Film Review: Der Müde Tod


The English title of Fritz Lang’s 1921 Der Müde Tod, or Destiny, may well be snappier, but the literal translation – The Weary Death – is surely the more poignant. Overshadowed by the director’s finest work, Der Müde Tod is minor Lang, but deserving of this restoration.

Der Müde Tod opens with a strange man (Bernhard Goetzke) arriving in a German village, claiming he is a weary traveller wishing to buy a plot of land to grow a garden. If his black garb, sunken eyes and solemn demeanour don’t clue you into his identity, then his “garden” with its graveyard location, surely will. Prefiguring Ingmar Bergman’s The Seventh Seal, Death is no villain but rather a weary servant of God. After Death takes a young man’s life (Walter Janssen), his fiance finds her way into his walled garden and pleads with him to restore her lover’s life.

The garden is a vast chamber of lit candles, each one representing an individual’s life. Compared to Lang’s visual epics, Der Müde Tod sometimes a little drab, but Death’s garden is stunning, a symbolical depiction of mortality that is at once sombre, lonely, and without malice. Indeed, the image of Death mirthlessly taking a baby’s soul from the candle’s frame, juxtaposed with the grief of its mother, is at once technically brilliant, visually beautiful and deeply moving, not least because the act brings Death no pleasure.

As he is often wont to do, Death makes a deal with the young woman: if she can save just one of the three candles he gives her from going out, he will restore her fiance’s life. She agrees, and so the middle portion of the film functions as three unconnected vignettes, depicting the lives that the candles represent. Sadly, this is Der Müde Tod’s weakest portion. Though each of the stories has a satisfyingly fairytale quality to them, their love stories are rote and predictable. There are some really quite brilliant Méliè-esque special effects, particularly a magic trick featuring dozens of tiny soldiers, and the set and costume designs are often gorgeous.

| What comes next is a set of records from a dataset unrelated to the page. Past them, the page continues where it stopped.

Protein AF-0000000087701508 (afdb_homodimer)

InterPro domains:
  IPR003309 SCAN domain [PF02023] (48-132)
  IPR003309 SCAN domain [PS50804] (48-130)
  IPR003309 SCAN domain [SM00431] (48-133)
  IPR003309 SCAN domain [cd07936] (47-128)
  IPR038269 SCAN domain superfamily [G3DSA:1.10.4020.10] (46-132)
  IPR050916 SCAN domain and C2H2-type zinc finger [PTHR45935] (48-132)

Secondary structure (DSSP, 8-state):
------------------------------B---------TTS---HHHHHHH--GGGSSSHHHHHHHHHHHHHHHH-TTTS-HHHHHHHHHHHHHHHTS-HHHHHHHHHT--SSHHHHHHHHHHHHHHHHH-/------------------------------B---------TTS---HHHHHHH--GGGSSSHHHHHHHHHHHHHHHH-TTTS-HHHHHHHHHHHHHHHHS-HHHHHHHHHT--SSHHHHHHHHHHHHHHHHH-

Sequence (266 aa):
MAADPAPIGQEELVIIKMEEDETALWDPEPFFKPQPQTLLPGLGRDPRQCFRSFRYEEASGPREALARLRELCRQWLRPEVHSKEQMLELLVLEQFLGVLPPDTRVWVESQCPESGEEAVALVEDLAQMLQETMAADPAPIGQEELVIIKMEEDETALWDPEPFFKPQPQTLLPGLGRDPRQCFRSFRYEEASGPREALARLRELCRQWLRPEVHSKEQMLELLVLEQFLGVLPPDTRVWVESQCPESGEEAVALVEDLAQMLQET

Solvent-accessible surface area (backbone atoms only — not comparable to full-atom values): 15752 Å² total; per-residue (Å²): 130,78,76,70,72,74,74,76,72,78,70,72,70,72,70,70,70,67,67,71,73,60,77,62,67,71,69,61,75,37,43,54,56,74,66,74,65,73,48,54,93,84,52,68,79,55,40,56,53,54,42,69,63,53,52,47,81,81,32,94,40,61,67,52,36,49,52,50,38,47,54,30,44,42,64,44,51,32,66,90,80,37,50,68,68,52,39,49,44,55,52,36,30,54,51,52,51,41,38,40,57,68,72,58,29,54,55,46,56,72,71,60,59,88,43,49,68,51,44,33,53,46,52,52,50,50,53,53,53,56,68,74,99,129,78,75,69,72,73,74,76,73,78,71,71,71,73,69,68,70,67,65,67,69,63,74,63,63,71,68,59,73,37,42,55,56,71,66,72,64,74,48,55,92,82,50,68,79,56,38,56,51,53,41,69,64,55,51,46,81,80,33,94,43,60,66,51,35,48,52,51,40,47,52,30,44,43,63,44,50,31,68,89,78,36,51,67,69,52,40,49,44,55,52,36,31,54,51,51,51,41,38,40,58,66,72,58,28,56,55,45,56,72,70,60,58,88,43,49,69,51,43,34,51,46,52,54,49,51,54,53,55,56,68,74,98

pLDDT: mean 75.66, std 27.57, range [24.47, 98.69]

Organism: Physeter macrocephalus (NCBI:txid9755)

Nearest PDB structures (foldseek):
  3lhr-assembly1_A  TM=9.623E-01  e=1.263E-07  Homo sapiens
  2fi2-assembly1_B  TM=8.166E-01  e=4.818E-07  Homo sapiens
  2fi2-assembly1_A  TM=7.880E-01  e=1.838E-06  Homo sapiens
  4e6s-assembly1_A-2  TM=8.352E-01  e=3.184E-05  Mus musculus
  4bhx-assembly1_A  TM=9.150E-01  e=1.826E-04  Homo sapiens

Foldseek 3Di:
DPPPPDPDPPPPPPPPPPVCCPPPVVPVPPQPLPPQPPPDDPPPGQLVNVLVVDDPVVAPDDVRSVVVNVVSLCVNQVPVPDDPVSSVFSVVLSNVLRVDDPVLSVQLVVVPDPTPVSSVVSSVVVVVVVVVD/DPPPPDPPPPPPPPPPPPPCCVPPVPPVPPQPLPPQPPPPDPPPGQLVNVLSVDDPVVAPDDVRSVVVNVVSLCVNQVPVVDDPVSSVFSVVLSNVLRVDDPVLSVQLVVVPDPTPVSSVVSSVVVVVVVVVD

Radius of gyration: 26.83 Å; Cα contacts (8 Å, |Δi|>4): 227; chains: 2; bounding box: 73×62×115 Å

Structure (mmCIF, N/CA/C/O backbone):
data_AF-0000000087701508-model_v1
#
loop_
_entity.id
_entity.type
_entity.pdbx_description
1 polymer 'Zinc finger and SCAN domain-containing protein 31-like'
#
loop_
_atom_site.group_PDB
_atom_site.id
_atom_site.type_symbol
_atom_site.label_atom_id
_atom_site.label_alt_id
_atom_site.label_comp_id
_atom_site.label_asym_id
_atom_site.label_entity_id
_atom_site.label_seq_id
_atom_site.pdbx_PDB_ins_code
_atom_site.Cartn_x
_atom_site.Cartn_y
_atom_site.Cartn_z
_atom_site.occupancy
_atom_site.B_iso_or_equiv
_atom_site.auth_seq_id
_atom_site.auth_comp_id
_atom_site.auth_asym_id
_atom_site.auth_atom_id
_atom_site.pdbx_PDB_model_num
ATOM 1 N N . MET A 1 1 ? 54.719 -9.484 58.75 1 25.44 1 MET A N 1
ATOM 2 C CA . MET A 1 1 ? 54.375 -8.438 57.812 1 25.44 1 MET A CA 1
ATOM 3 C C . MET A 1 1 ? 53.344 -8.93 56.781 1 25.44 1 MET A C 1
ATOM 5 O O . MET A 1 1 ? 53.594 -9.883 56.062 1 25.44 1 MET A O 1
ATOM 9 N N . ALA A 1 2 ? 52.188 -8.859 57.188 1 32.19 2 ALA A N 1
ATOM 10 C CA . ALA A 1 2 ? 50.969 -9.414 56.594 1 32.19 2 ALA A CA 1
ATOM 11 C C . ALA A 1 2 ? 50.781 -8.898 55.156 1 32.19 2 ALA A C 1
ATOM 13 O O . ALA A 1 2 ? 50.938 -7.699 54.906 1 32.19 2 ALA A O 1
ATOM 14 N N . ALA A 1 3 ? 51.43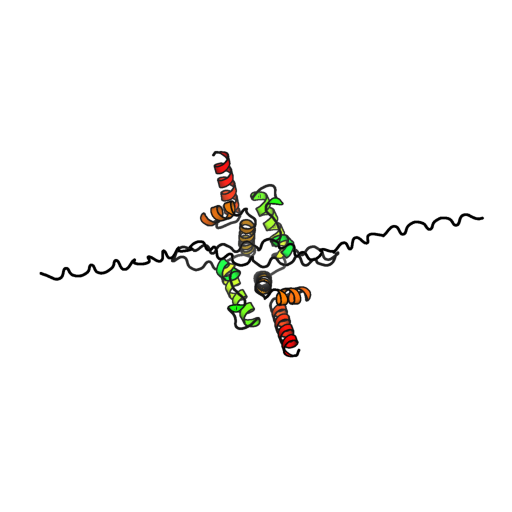8 -9.586 54.312 1 33.94 3 ALA A N 1
ATOM 15 C CA . ALA A 1 3 ? 51.406 -9.219 52.875 1 33.94 3 ALA A CA 1
ATOM 16 C C . ALA A 1 3 ? 50 -8.836 52.469 1 33.94 3 ALA A C 1
ATOM 18 O O . ALA A 1 3 ? 49.031 -9.484 52.844 1 33.94 3 ALA A O 1
ATOM 19 N N . ASP A 1 4 ? 49.719 -7.605 52.469 1 37.53 4 ASP A N 1
ATOM 20 C CA . ASP A 1 4 ? 48.5 -6.938 52.031 1 37.53 4 ASP A CA 1
ATOM 21 C C . ASP A 1 4 ? 48 -7.473 50.688 1 37.53 4 ASP A C 1
ATOM 23 O O . ASP A 1 4 ? 48.812 -7.629 49.781 1 37.53 4 ASP A O 1
ATOM 27 N N . PRO A 1 5 ? 47.219 -8.438 50.75 1 38.19 5 PRO A N 1
ATOM 28 C CA . PRO A 1 5 ? 46.75 -9.062 49.5 1 38.19 5 PRO A CA 1
ATOM 29 C C . PRO A 1 5 ? 46.5 -8.031 48.406 1 38.19 5 PRO A C 1
ATOM 31 O O . PRO A 1 5 ? 46.188 -6.879 48.688 1 38.19 5 PRO A O 1
ATOM 34 N N . ALA A 1 6 ? 47.281 -8.023 47.406 1 37.34 6 ALA A N 1
ATOM 35 C CA . ALA A 1 6 ? 47.156 -7.203 46.188 1 37.34 6 ALA A CA 1
ATOM 36 C C . ALA A 1 6 ? 45.719 -7.07 45.75 1 37.34 6 ALA A C 1
ATOM 38 O O . ALA A 1 6 ? 44.906 -7.969 46 1 37.34 6 ALA A O 1
ATOM 39 N N . PRO A 1 7 ? 45.188 -5.883 45.906 1 34.81 7 PRO A N 1
ATOM 40 C CA . PRO A 1 7 ? 43.812 -5.598 45.5 1 34.81 7 PRO A CA 1
ATOM 41 C C . PRO A 1 7 ? 43.438 -6.207 44.156 1 34.81 7 PRO A C 1
ATOM 43 O O . PRO A 1 7 ? 44.312 -6.43 43.312 1 34.81 7 PRO A O 1
ATOM 46 N N . ILE A 1 8 ? 42.625 -7.137 44.156 1 35.62 8 ILE A N 1
ATOM 47 C CA . ILE A 1 8 ? 41.938 -7.727 43 1 35.62 8 ILE A CA 1
ATOM 48 C C . ILE A 1 8 ? 41.781 -6.676 41.906 1 35.62 8 ILE A C 1
ATOM 50 O O . ILE A 1 8 ? 41.344 -5.551 42.188 1 35.62 8 ILE A O 1
ATOM 54 N N . GLY A 1 9 ? 42.594 -6.695 40.938 1 28.52 9 GLY A N 1
ATOM 55 C CA . GLY A 1 9 ? 42.594 -5.934 39.719 1 28.52 9 GLY A CA 1
ATOM 56 C C . GLY A 1 9 ? 41.219 -5.605 39.219 1 28.52 9 GLY A C 1
ATOM 57 O O . GLY A 1 9 ? 40.25 -6.348 39.469 1 28.52 9 GLY A O 1
ATOM 58 N N . GLN A 1 10 ? 40.812 -4.332 39.312 1 29.94 10 GLN A N 1
ATOM 59 C CA . GLN A 1 10 ? 39.656 -3.664 38.75 1 29.94 10 GLN A CA 1
ATOM 60 C C . GLN A 1 10 ? 39.281 -4.242 37.375 1 29.94 10 GLN A C 1
ATOM 62 O O . GLN A 1 10 ? 40.062 -4.125 36.438 1 29.94 10 GLN A O 1
ATOM 67 N N . GLU A 1 11 ? 38.969 -5.496 37.312 1 29.23 11 GLU A N 1
ATOM 68 C CA . GLU A 1 11 ? 38.375 -5.961 36.062 1 29.23 11 GLU A CA 1
ATOM 69 C C . GLU A 1 11 ? 37.5 -4.887 35.438 1 29.23 11 GLU A C 1
ATOM 71 O O . GLU A 1 11 ? 36.594 -4.355 36.094 1 29.23 11 GLU A O 1
ATOM 76 N N . GLU A 1 12 ? 38.125 -3.945 34.688 1 27.39 12 GLU A N 1
ATOM 77 C CA . GLU A 1 12 ? 37.406 -3.008 33.812 1 27.39 12 GLU A CA 1
ATOM 78 C C . GLU A 1 12 ? 36.156 -3.641 33.219 1 27.39 12 GLU A C 1
ATOM 80 O O . GLU A 1 12 ? 36.25 -4.652 32.5 1 27.39 12 GLU A O 1
ATOM 85 N N . LEU A 1 13 ? 35.156 -3.842 34 1 25.36 13 LEU A N 1
ATOM 86 C CA . LEU A 1 13 ? 33.875 -4.129 33.406 1 25.36 13 LEU A CA 1
ATOM 87 C C . LEU A 1 13 ? 33.688 -3.33 32.125 1 25.36 13 LEU A C 1
ATOM 89 O O . LEU A 1 13 ? 33.656 -2.098 32.156 1 25.36 13 LEU A O 1
ATOM 93 N N . VAL A 1 14 ? 34.406 -3.682 31.109 1 26.48 14 VAL A N 1
ATOM 94 C CA . VAL A 1 14 ? 34.094 -3.102 29.812 1 26.48 14 VAL A CA 1
ATOM 95 C C . VAL A 1 14 ? 32.562 -3.045 29.625 1 26.48 14 VAL A C 1
ATOM 97 O O . VAL A 1 14 ? 31.906 -4.078 29.656 1 26.48 14 VAL A O 1
ATOM 100 N N . ILE A 1 15 ? 31.906 -2.178 30.344 1 26.41 15 ILE A N 1
ATOM 101 C CA . ILE A 1 15 ? 30.531 -1.858 29.984 1 26.41 15 ILE A CA 1
ATOM 102 C C . ILE A 1 15 ? 30.406 -1.76 28.469 1 26.41 15 ILE A C 1
ATOM 104 O O . ILE A 1 15 ? 31.016 -0.891 27.844 1 26.41 15 ILE A O 1
ATOM 108 N N . ILE A 1 16 ? 30.484 -2.873 27.828 1 27.78 16 ILE A N 1
ATOM 109 C CA . ILE A 1 16 ? 30.047 -2.816 26.438 1 27.78 16 ILE A CA 1
ATOM 110 C C . ILE A 1 16 ? 28.75 -2.02 26.344 1 27.78 16 ILE A C 1
ATOM 112 O O . ILE A 1 16 ? 27.734 -2.412 26.906 1 27.78 16 ILE A O 1
ATOM 116 N N . LYS A 1 17 ? 28.781 -0.695 26.516 1 26.56 17 LYS A N 1
ATOM 117 C CA . LYS A 1 17 ? 27.625 0.057 26.031 1 26.56 17 LYS A CA 1
ATOM 118 C C . LYS A 1 17 ? 27.047 -0.579 24.766 1 26.56 17 LYS A C 1
ATOM 120 O O . LYS A 1 17 ? 27.719 -0.656 23.75 1 26.56 17 LYS A O 1
ATOM 125 N N . MET A 1 18 ? 26.516 -1.76 24.984 1 27.39 18 MET A N 1
ATOM 126 C CA . MET A 1 18 ? 25.656 -2.135 23.859 1 27.39 18 MET A CA 1
ATOM 127 C C . MET A 1 18 ? 24.938 -0.914 23.297 1 27.39 18 MET A C 1
ATOM 129 O O . MET A 1 18 ? 24.188 -0.239 24 1 27.39 18 MET A O 1
ATOM 133 N N . GLU A 1 19 ? 25.672 -0.029 22.703 1 31.14 19 GLU A N 1
ATOM 134 C CA . GLU A 1 19 ? 24.922 0.911 21.875 1 31.14 19 GLU A CA 1
ATOM 135 C C . GLU A 1 19 ? 23.688 0.247 21.25 1 31.14 19 GLU A C 1
ATOM 137 O O . GLU A 1 19 ? 23.812 -0.77 20.562 1 31.14 19 GLU A O 1
ATOM 142 N N . GLU A 1 20 ? 22.703 -0.002 22.109 1 31.42 20 GLU A N 1
ATOM 143 C CA . GLU A 1 20 ? 21.391 -0.277 21.516 1 31.42 20 GLU A CA 1
ATOM 144 C C . GLU A 1 20 ? 21.25 0.391 20.156 1 31.42 20 GLU A C 1
ATOM 146 O O . GLU A 1 20 ? 21.156 1.617 20.062 1 31.42 20 GLU A O 1
ATOM 151 N N . ASP A 1 21 ? 22.266 0.172 19.391 1 33.38 21 ASP A N 1
ATOM 152 C CA . ASP A 1 21 ? 21.969 0.449 17.984 1 33.38 21 ASP A CA 1
ATOM 153 C C . ASP A 1 21 ? 20.516 0.128 17.656 1 33.38 21 ASP A C 1
ATOM 155 O O . ASP A 1 21 ? 20.188 -1.013 17.328 1 33.38 21 ASP A O 1
ATOM 159 N N . GLU A 1 22 ? 19.703 0.153 18.703 1 33.38 22 GLU A N 1
ATOM 160 C CA . GLU A 1 22 ? 18.266 -0.052 18.672 1 33.38 22 GLU A CA 1
ATOM 161 C C . GLU A 1 22 ? 17.688 0.269 17.297 1 33.38 22 GLU A C 1
ATOM 163 O O . GLU A 1 22 ? 16.922 -0.52 16.734 1 33.38 22 GLU A O 1
ATOM 168 N N . THR A 1 23 ? 17.344 1.68 17.203 1 36.31 23 THR A N 1
ATOM 169 C CA . THR A 1 23 ? 16.406 2.166 16.203 1 36.31 23 THR A CA 1
ATOM 170 C C . THR A 1 23 ? 16.938 1.925 14.789 1 36.31 23 THR A C 1
ATOM 172 O O . THR A 1 23 ? 17.5 2.832 14.164 1 36.31 23 THR A O 1
ATOM 175 N N . ALA A 1 24 ? 18.031 1.444 14.695 1 35.03 24 ALA A N 1
ATOM 176 C CA . ALA A 1 24 ? 18.297 1.276 13.266 1 35.03 24 ALA A CA 1
ATOM 177 C C . ALA A 1 24 ? 17.016 0.876 12.523 1 35.03 24 ALA A C 1
ATOM 179 O O . ALA A 1 24 ? 16.484 -0.211 12.742 1 35.03 24 ALA A O 1
ATOM 180 N N . LEU A 1 25 ? 16.234 1.811 12.438 1 34.72 25 LEU A N 1
ATOM 181 C CA . LEU A 1 25 ? 15.102 1.787 11.516 1 34.72 25 LEU A CA 1
ATOM 182 C C . LEU A 1 25 ? 15.383 0.874 10.328 1 34.72 25 LEU A C 1
ATOM 184 O O . LEU A 1 25 ? 16.328 1.111 9.57 1 34.72 25 LEU A O 1
ATOM 188 N N . TRP A 1 26 ? 15.664 -0.435 10.664 1 35.25 26 TRP A N 1
ATOM 189 C CA . TRP A 1 26 ? 15.617 -1.326 9.508 1 35.25 26 TRP A CA 1
ATOM 190 C C . TRP A 1 26 ? 14.938 -0.648 8.328 1 35.25 26 TRP A C 1
ATOM 192 O O . TRP A 1 26 ? 13.758 -0.3 8.398 1 35.25 26 TRP A O 1
ATOM 202 N N . ASP A 1 27 ? 15.672 0.174 7.738 1 36.12 27 ASP A N 1
ATOM 203 C CA . ASP A 1 27 ? 15.281 0.833 6.496 1 36.12 27 ASP A CA 1
ATOM 204 C C . ASP A 1 27 ? 14.578 -0.141 5.555 1 36.12 27 ASP A C 1
ATOM 206 O O . ASP A 1 27 ? 15.234 -0.922 4.859 1 36.12 27 ASP A O 1
ATOM 210 N N . PRO A 1 28 ? 13.586 -0.911 6.129 1 38.28 28 PRO A N 1
ATOM 211 C CA . PRO A 1 28 ? 13.07 -1.793 5.082 1 38.28 28 PRO A CA 1
ATOM 212 C C . PRO A 1 28 ? 13.07 -1.137 3.701 1 38.28 28 PRO A C 1
ATOM 214 O O . P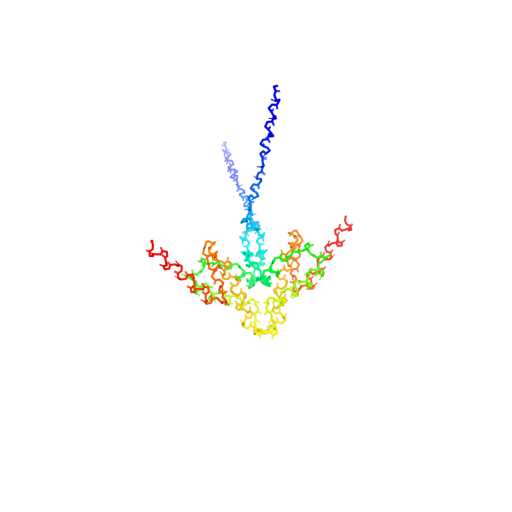RO A 1 28 ? 12.977 0.089 3.598 1 38.28 28 PRO A O 1
ATOM 217 N N . GLU A 1 29 ? 13.805 -1.562 2.844 1 40.06 29 GLU A N 1
ATOM 218 C CA . GLU A 1 29 ? 13.719 -1.175 1.438 1 40.06 29 GLU A CA 1
ATOM 219 C C . GLU A 1 29 ? 12.305 -0.743 1.064 1 40.06 29 GLU A C 1
ATOM 221 O O . GLU A 1 29 ? 11.328 -1.352 1.504 1 40.06 29 GLU A O 1
ATOM 226 N N . PRO A 1 30 ? 12.023 0.538 0.81 1 41.56 30 PRO A N 1
ATOM 227 C CA . PRO A 1 30 ? 10.758 1.166 0.436 1 41.56 30 PRO A CA 1
ATOM 228 C C . PRO A 1 30 ? 9.836 0.227 -0.343 1 41.56 30 PRO A C 1
ATOM 230 O O . PRO A 1 30 ? 10.312 -0.718 -0.979 1 41.56 30 PRO A O 1
ATOM 233 N N . PHE A 1 31 ? 8.633 -0.127 0.177 1 40.53 31 PHE A N 1
ATOM 234 C CA . PHE A 1 31 ? 7.57 -0.617 -0.689 1 40.53 31 PHE A CA 1
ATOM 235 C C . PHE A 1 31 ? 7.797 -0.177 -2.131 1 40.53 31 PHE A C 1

There’s nothing to rival the poignant imagery of the main narrative, and the vignettes’ global settings inevitably bring with them some uncomfortable racial stereotypes. Nevertheless, an overlong mid section doesn’t detract from the overall effect of the film’s grim meditations. Der Müde Tod’s final act is a classically Lang ending – frantic, dramatic and stirringly humane, a poignant cap to a moving portrayal of grief, devotion, and death’s bittersweet inevitability.